WASHINGTON: The post-2014 US military strategy for the Pak-Afghan region and the Zarb-i-Azb Operation will be reviewed carefully at the next meeting of the US-Pakistan Defence Consultative Group, official sources said.
The group meets in Washington in the second week of December.
The Pakistani delegation is expected to give a detailed review of the operation launched earlier this year to eliminate militant hideouts from North Waziristan.
The US delegation will give a presentation on post-2014 US and Nato military strategy for the Pak-Afghan region.
This will be the 23rd meeting of the US-Pakistan Defence Consultative Group, which was founded to devise joint strategies for combating militancy in the Pak-Afghan area.
The forum also allows both sides to exchange views and coordinate defence policy “with the goal of strengthening defence cooperation to support each country’s security interests”, said a Pentagon press statement.
In the last meeting, both sides agreed that: “Their defence partnership was vital to regional and international security and that it should continue to endure and grow in the years ahead,” the Pentagon said.
The Pakistani delegation provided an update on its military campaign along the Pakistan-Afghanistan border, and the US delegation briefed on International Security Assistance Force activities in Afghanistan.

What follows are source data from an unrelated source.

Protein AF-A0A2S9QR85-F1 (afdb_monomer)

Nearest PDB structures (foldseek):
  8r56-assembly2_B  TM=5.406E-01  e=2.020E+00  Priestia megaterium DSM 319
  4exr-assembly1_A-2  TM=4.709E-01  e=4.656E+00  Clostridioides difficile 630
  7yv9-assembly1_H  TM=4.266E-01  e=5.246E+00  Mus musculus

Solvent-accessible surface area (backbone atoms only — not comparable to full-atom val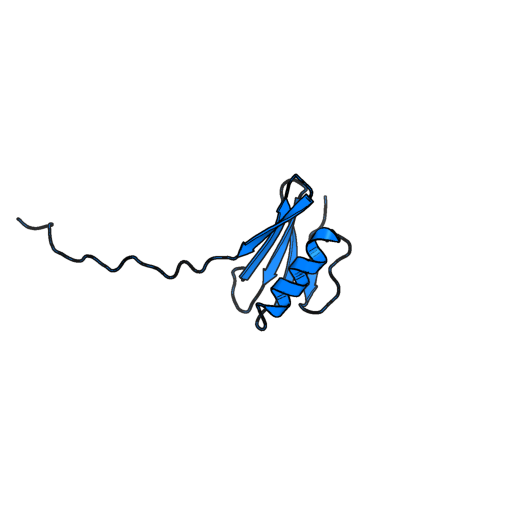ues): 5835 Å² total; per-residue (Å²): 136,79,80,62,50,76,50,48,62,93,52,81,78,59,90,85,57,60,74,72,44,48,65,57,48,55,52,50,48,70,74,36,82,71,47,56,32,38,39,38,39,68,57,97,86,31,54,35,38,29,35,30,40,95,57,96,58,50,56,30,34,42,32,56,40,97,88,60,46,69,41,77,48,63,59,69,77,80,88,64,77,76,76,83,82,88,71,91,83,88,84,130

Organism: NCBI:txid1686285

Foldseek 3Di:
DDDKDKDFQPDQDDPPDDPLCRVVSVVVCVVCVQWTMWIWDADPNWTKIFTHGPDPHGQKIWTQDPVRHIDIGGPPPPPDDPDDPPDDDPDD

Radius of gyration: 18.14 Å; Cα contacts (8 Å, |Δi|>4): 135; chains: 1; bounding box: 39×60×36 Å

Secondary structure (DSSP, 8-state):
----EEEETTSPPPTTS-GGGHHHHHHHHHH-TT--EEEEEEETTEEEEEEE-SSSSEEEEEEE-TTS-EEEEE---------------S--

Sequence (92 aa):
MQLGARWRVGEPPHSGVPPALHAVIAEAEAAHPGASAWTLTWLEGRPRCALGGDGLAPLLTVTLGPSGEPLVEAERNSAAPPADDEDDDWLT

Structure (mmCIF, N/CA/C/O backbone):
data_AF-A0A2S9QR85-F1
#
_entry.id   AF-A0A2S9QR85-F1
#
loop_
_atom_site.group_PDB
_atom_site.id
_atom_site.type_symbol
_atom_site.label_atom_id
_atom_site.label_alt_id
_atom_site.label_comp_id
_atom_site.label_asym_id
_atom_site.label_entity_id
_atom_site.label_seq_id
_atom_site.pdbx_PDB_ins_code
_atom_site.Cartn_x
_atom_site.Cartn_y
_atom_site.Cartn_z
_atom_site.occupancy
_atom_site.B_iso_or_equiv
_atom_site.auth_seq_id
_atom_site.auth_comp_id
_atom_site.auth_asym_id
_atom_site.auth_atom_id
_atom_site.pdbx_PDB_model_num
ATOM 1 N N . MET A 1 1 ? -7.346 -0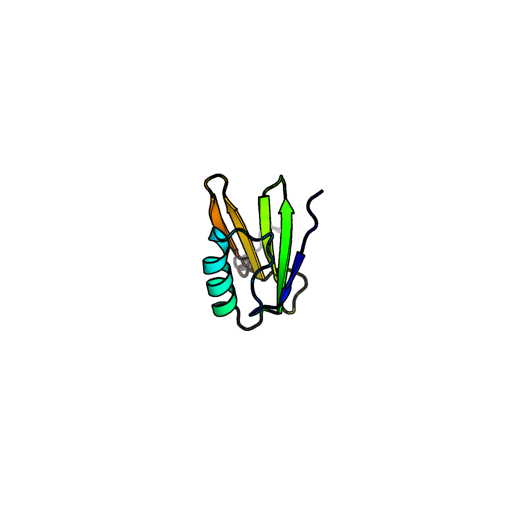.085 19.117 1.00 52.34 1 MET A N 1
ATOM 2 C CA . MET A 1 1 ? -5.978 0.099 18.588 1.00 52.34 1 MET A CA 1
ATOM 3 C C . MET A 1 1 ? -5.739 -1.007 17.579 1.00 52.34 1 MET A C 1
ATOM 5 O O . MET A 1 1 ? -5.774 -2.161 17.982 1.00 52.34 1 MET A O 1
ATOM 9 N N . GLN A 1 2 ? -5.603 -0.686 16.291 1.00 70.19 2 GLN A N 1
ATOM 10 C CA . GLN A 1 2 ? -5.333 -1.696 15.265 1.00 70.19 2 GLN A CA 1
ATOM 11 C C . GLN A 1 2 ? -3.829 -1.721 15.017 1.00 70.19 2 GLN A C 1
ATOM 13 O O . GLN A 1 2 ? -3.253 -0.717 14.601 1.00 70.19 2 GLN A O 1
ATOM 18 N N . LEU A 1 3 ? -3.185 -2.828 15.382 1.00 77.94 3 LEU A N 1
ATOM 19 C CA . LEU A 1 3 ? -1.743 -2.975 15.237 1.00 77.94 3 LEU A CA 1
ATOM 20 C C . LEU A 1 3 ? -1.405 -3.084 13.744 1.00 77.94 3 LEU A C 1
ATOM 22 O O . LEU A 1 3 ? -2.098 -3.773 12.992 1.00 77.94 3 LEU A O 1
ATOM 26 N N . GLY A 1 4 ? -0.358 -2.379 13.314 1.00 86.44 4 GLY A N 1
ATOM 27 C CA . GLY A 1 4 ? 0.209 -2.580 11.984 1.00 86.44 4 GLY A CA 1
ATOM 28 C C . GLY A 1 4 ? 0.787 -3.989 11.830 1.00 86.44 4 GLY A C 1
ATOM 29 O O . GLY A 1 4 ? 1.011 -4.6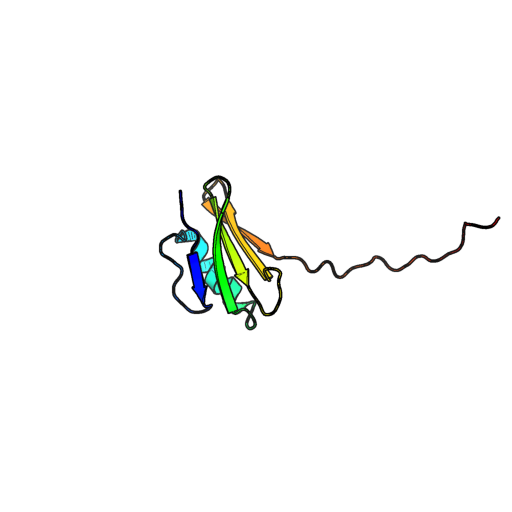94 12.815 1.00 86.44 4 GLY A O 1
ATOM 30 N N . ALA A 1 5 ? 1.041 -4.396 10.592 1.00 92.31 5 ALA A N 1
ATOM 31 C CA . ALA A 1 5 ? 1.655 -5.684 10.280 1.00 92.31 5 ALA A CA 1
ATOM 32 C C . ALA A 1 5 ? 2.719 -5.520 9.196 1.00 92.31 5 ALA A C 1
ATOM 34 O O . ALA A 1 5 ? 2.672 -4.573 8.415 1.00 92.31 5 ALA A O 1
ATOM 35 N N . ARG A 1 6 ? 3.671 -6.449 9.128 1.00 93.88 6 ARG A N 1
ATOM 36 C CA . ARG A 1 6 ? 4.688 -6.494 8.074 1.00 93.88 6 ARG A CA 1
ATOM 37 C C . ARG A 1 6 ? 4.839 -7.929 7.577 1.00 93.88 6 ARG A C 1
ATOM 39 O O . ARG A 1 6 ? 4.913 -8.835 8.401 1.00 93.88 6 ARG A O 1
ATOM 46 N N . TRP A 1 7 ? 4.892 -8.122 6.262 1.00 94.69 7 TRP A N 1
ATOM 47 C CA . TRP A 1 7 ? 5.131 -9.422 5.612 1.00 94.69 7 TRP A CA 1
ATOM 48 C C . TRP A 1 7 ? 6.089 -9.249 4.432 1.00 94.69 7 TRP A C 1
ATOM 50 O O . TRP A 1 7 ? 6.269 -8.124 3.956 1.00 94.69 7 TRP A O 1
ATOM 60 N N . ARG A 1 8 ? 6.769 -10.315 3.990 1.00 94.38 8 ARG A N 1
ATOM 61 C CA . ARG A 1 8 ? 7.673 -10.211 2.833 1.00 94.38 8 ARG A CA 1
ATOM 62 C C . ARG A 1 8 ? 6.903 -10.247 1.520 1.00 94.38 8 ARG A C 1
ATOM 64 O O . ARG A 1 8 ? 5.794 -10.765 1.451 1.00 94.38 8 ARG A O 1
ATOM 71 N N . VAL A 1 9 ? 7.529 -9.703 0.482 1.00 93.00 9 VAL A N 1
ATOM 72 C CA . VAL A 1 9 ? 7.043 -9.847 -0.894 1.00 93.00 9 VAL A CA 1
ATOM 73 C C . VAL A 1 9 ? 6.989 -11.329 -1.272 1.00 93.00 9 VAL A C 1
ATOM 75 O O . VAL A 1 9 ? 7.914 -12.081 -0.952 1.00 93.00 9 VAL A O 1
ATOM 78 N N . GLY A 1 10 ? 5.900 -11.752 -1.914 1.00 89.69 10 GLY A N 1
ATOM 79 C CA . GLY A 1 10 ? 5.654 -13.150 -2.284 1.00 89.69 10 GLY A CA 1
ATOM 80 C C . GLY A 1 10 ? 5.105 -14.039 -1.158 1.00 89.69 10 GLY A C 1
ATOM 81 O O . GLY A 1 10 ? 4.745 -15.189 -1.416 1.00 89.69 10 GLY A O 1
ATOM 82 N N . GLU A 1 11 ? 5.002 -13.535 0.076 1.00 92.31 11 GLU A N 1
ATOM 83 C CA . GLU A 1 11 ? 4.225 -14.183 1.140 1.00 92.31 11 GLU A CA 1
ATOM 84 C C . GLU A 1 11 ? 2.745 -13.765 1.063 1.00 92.31 11 GLU A C 1
ATOM 86 O O . GLU A 1 11 ? 2.429 -12.671 0.584 1.00 92.31 11 GLU A O 1
ATOM 91 N N . PRO A 1 12 ? 1.807 -14.603 1.548 1.00 88.56 12 PRO A N 1
ATOM 92 C CA . PRO A 1 12 ? 0.396 -14.237 1.572 1.00 88.56 12 PRO A CA 1
ATOM 93 C C . PRO A 1 12 ? 0.166 -12.941 2.377 1.00 88.56 12 PRO A C 1
ATOM 95 O O . PRO A 1 12 ? 0.755 -12.783 3.453 1.00 88.56 12 PRO A O 1
ATOM 98 N N . PRO A 1 13 ? -0.716 -12.032 1.908 1.00 89.69 13 PRO A N 1
ATOM 99 C CA . PRO A 1 13 ? -1.037 -10.805 2.627 1.00 89.69 13 PRO A CA 1
ATOM 100 C C . PRO A 1 13 ? -1.517 -11.085 4.054 1.00 89.69 13 PRO A C 1
ATOM 102 O O . PRO A 1 13 ? -2.246 -12.047 4.306 1.00 89.69 13 PRO A O 1
ATOM 105 N N . HIS A 1 14 ? -1.149 -10.212 4.995 1.00 90.50 14 HIS A N 1
ATOM 106 C CA . HIS A 1 14 ? -1.603 -10.323 6.382 1.00 90.50 14 HIS A CA 1
ATOM 107 C C . HIS A 1 14 ? -3.142 -10.304 6.467 1.00 90.50 14 HIS A C 1
ATOM 109 O O . HIS A 1 14 ? -3.800 -9.601 5.704 1.00 90.50 14 HIS A O 1
ATOM 115 N N . SER A 1 15 ? -3.735 -10.999 7.445 1.00 88.00 15 SER A N 1
ATOM 116 C CA . SER A 1 15 ? -5.200 -11.128 7.600 1.00 88.00 15 SER A CA 1
ATOM 117 C C . SER A 1 15 ? -5.950 -9.797 7.765 1.00 88.00 15 SER A C 1
ATOM 119 O O . SER A 1 15 ? -7.152 -9.723 7.533 1.00 88.00 15 SER A O 1
ATOM 121 N N . GLY A 1 16 ? -5.240 -8.736 8.153 1.00 86.81 16 GLY A N 1
ATOM 122 C CA . GLY A 1 16 ? -5.764 -7.369 8.230 1.00 86.81 16 GLY A CA 1
ATOM 123 C C . GLY A 1 16 ? -5.866 -6.644 6.882 1.00 86.81 16 GLY A C 1
ATOM 124 O O . GLY A 1 16 ? -6.417 -5.547 6.837 1.00 86.81 16 GLY A O 1
ATOM 125 N N . VAL A 1 17 ? -5.330 -7.215 5.801 1.00 90.06 17 VAL A N 1
ATOM 126 C CA . VAL A 1 17 ? -5.393 -6.646 4.452 1.00 90.06 17 VAL A CA 1
ATOM 127 C C . VAL A 1 17 ? -6.704 -7.073 3.780 1.00 90.06 17 VAL A C 1
ATOM 129 O O . VAL A 1 17 ? -6.920 -8.274 3.592 1.00 90.06 17 VAL A O 1
ATOM 132 N N . PRO A 1 18 ? -7.566 -6.126 3.367 1.00 90.56 18 PRO A N 1
ATOM 133 C CA . PRO A 1 18 ? -8.803 -6.444 2.664 1.00 90.56 18 PRO A CA 1
ATOM 134 C C . PRO A 1 18 ? -8.548 -7.217 1.362 1.00 90.56 18 PRO A C 1
ATOM 136 O O . PRO A 1 18 ? -7.623 -6.864 0.626 1.00 90.56 18 PRO A O 1
ATOM 139 N N . PRO A 1 19 ? -9.405 -8.191 1.009 1.00 91.06 19 PRO A N 1
ATOM 140 C CA . PRO A 1 19 ? -9.249 -8.985 -0.212 1.00 91.06 19 PRO A CA 1
ATOM 141 C C . PRO A 1 19 ? -9.274 -8.135 -1.490 1.00 91.06 19 PRO A C 1
ATOM 143 O O . PRO A 1 19 ? -8.614 -8.475 -2.466 1.00 91.06 19 PRO A O 1
ATOM 146 N N . ALA A 1 20 ? -9.959 -6.986 -1.466 1.00 91.25 20 ALA A N 1
ATOM 147 C CA . ALA A 1 20 ? -9.970 -6.021 -2.568 1.00 91.25 20 ALA A CA 1
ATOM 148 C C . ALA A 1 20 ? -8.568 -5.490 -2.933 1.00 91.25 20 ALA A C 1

The US State Department confirmed on Sunday that Secretary of State John Kerry will meet Pakistan’s Chief of Army Staff Gen Raheel Sharif at his office later in the evening.
Gen Sharif came to the United States two weeks ago for talks with senior US defence and security officials. His assurance that Pakistan was targeting all militant groups – including the Haqqani network – during the current operation against militants helped improve ties between the two militaries.
DCG meetings also review the challenges to regional security, with an emphasis on regional peace and stability.
The meetings also review relations between Pakistan and Afghanistan, particularly cross-border cooperation between the two neighbouring countries that face an existentialist threat from militant groups operating in the region.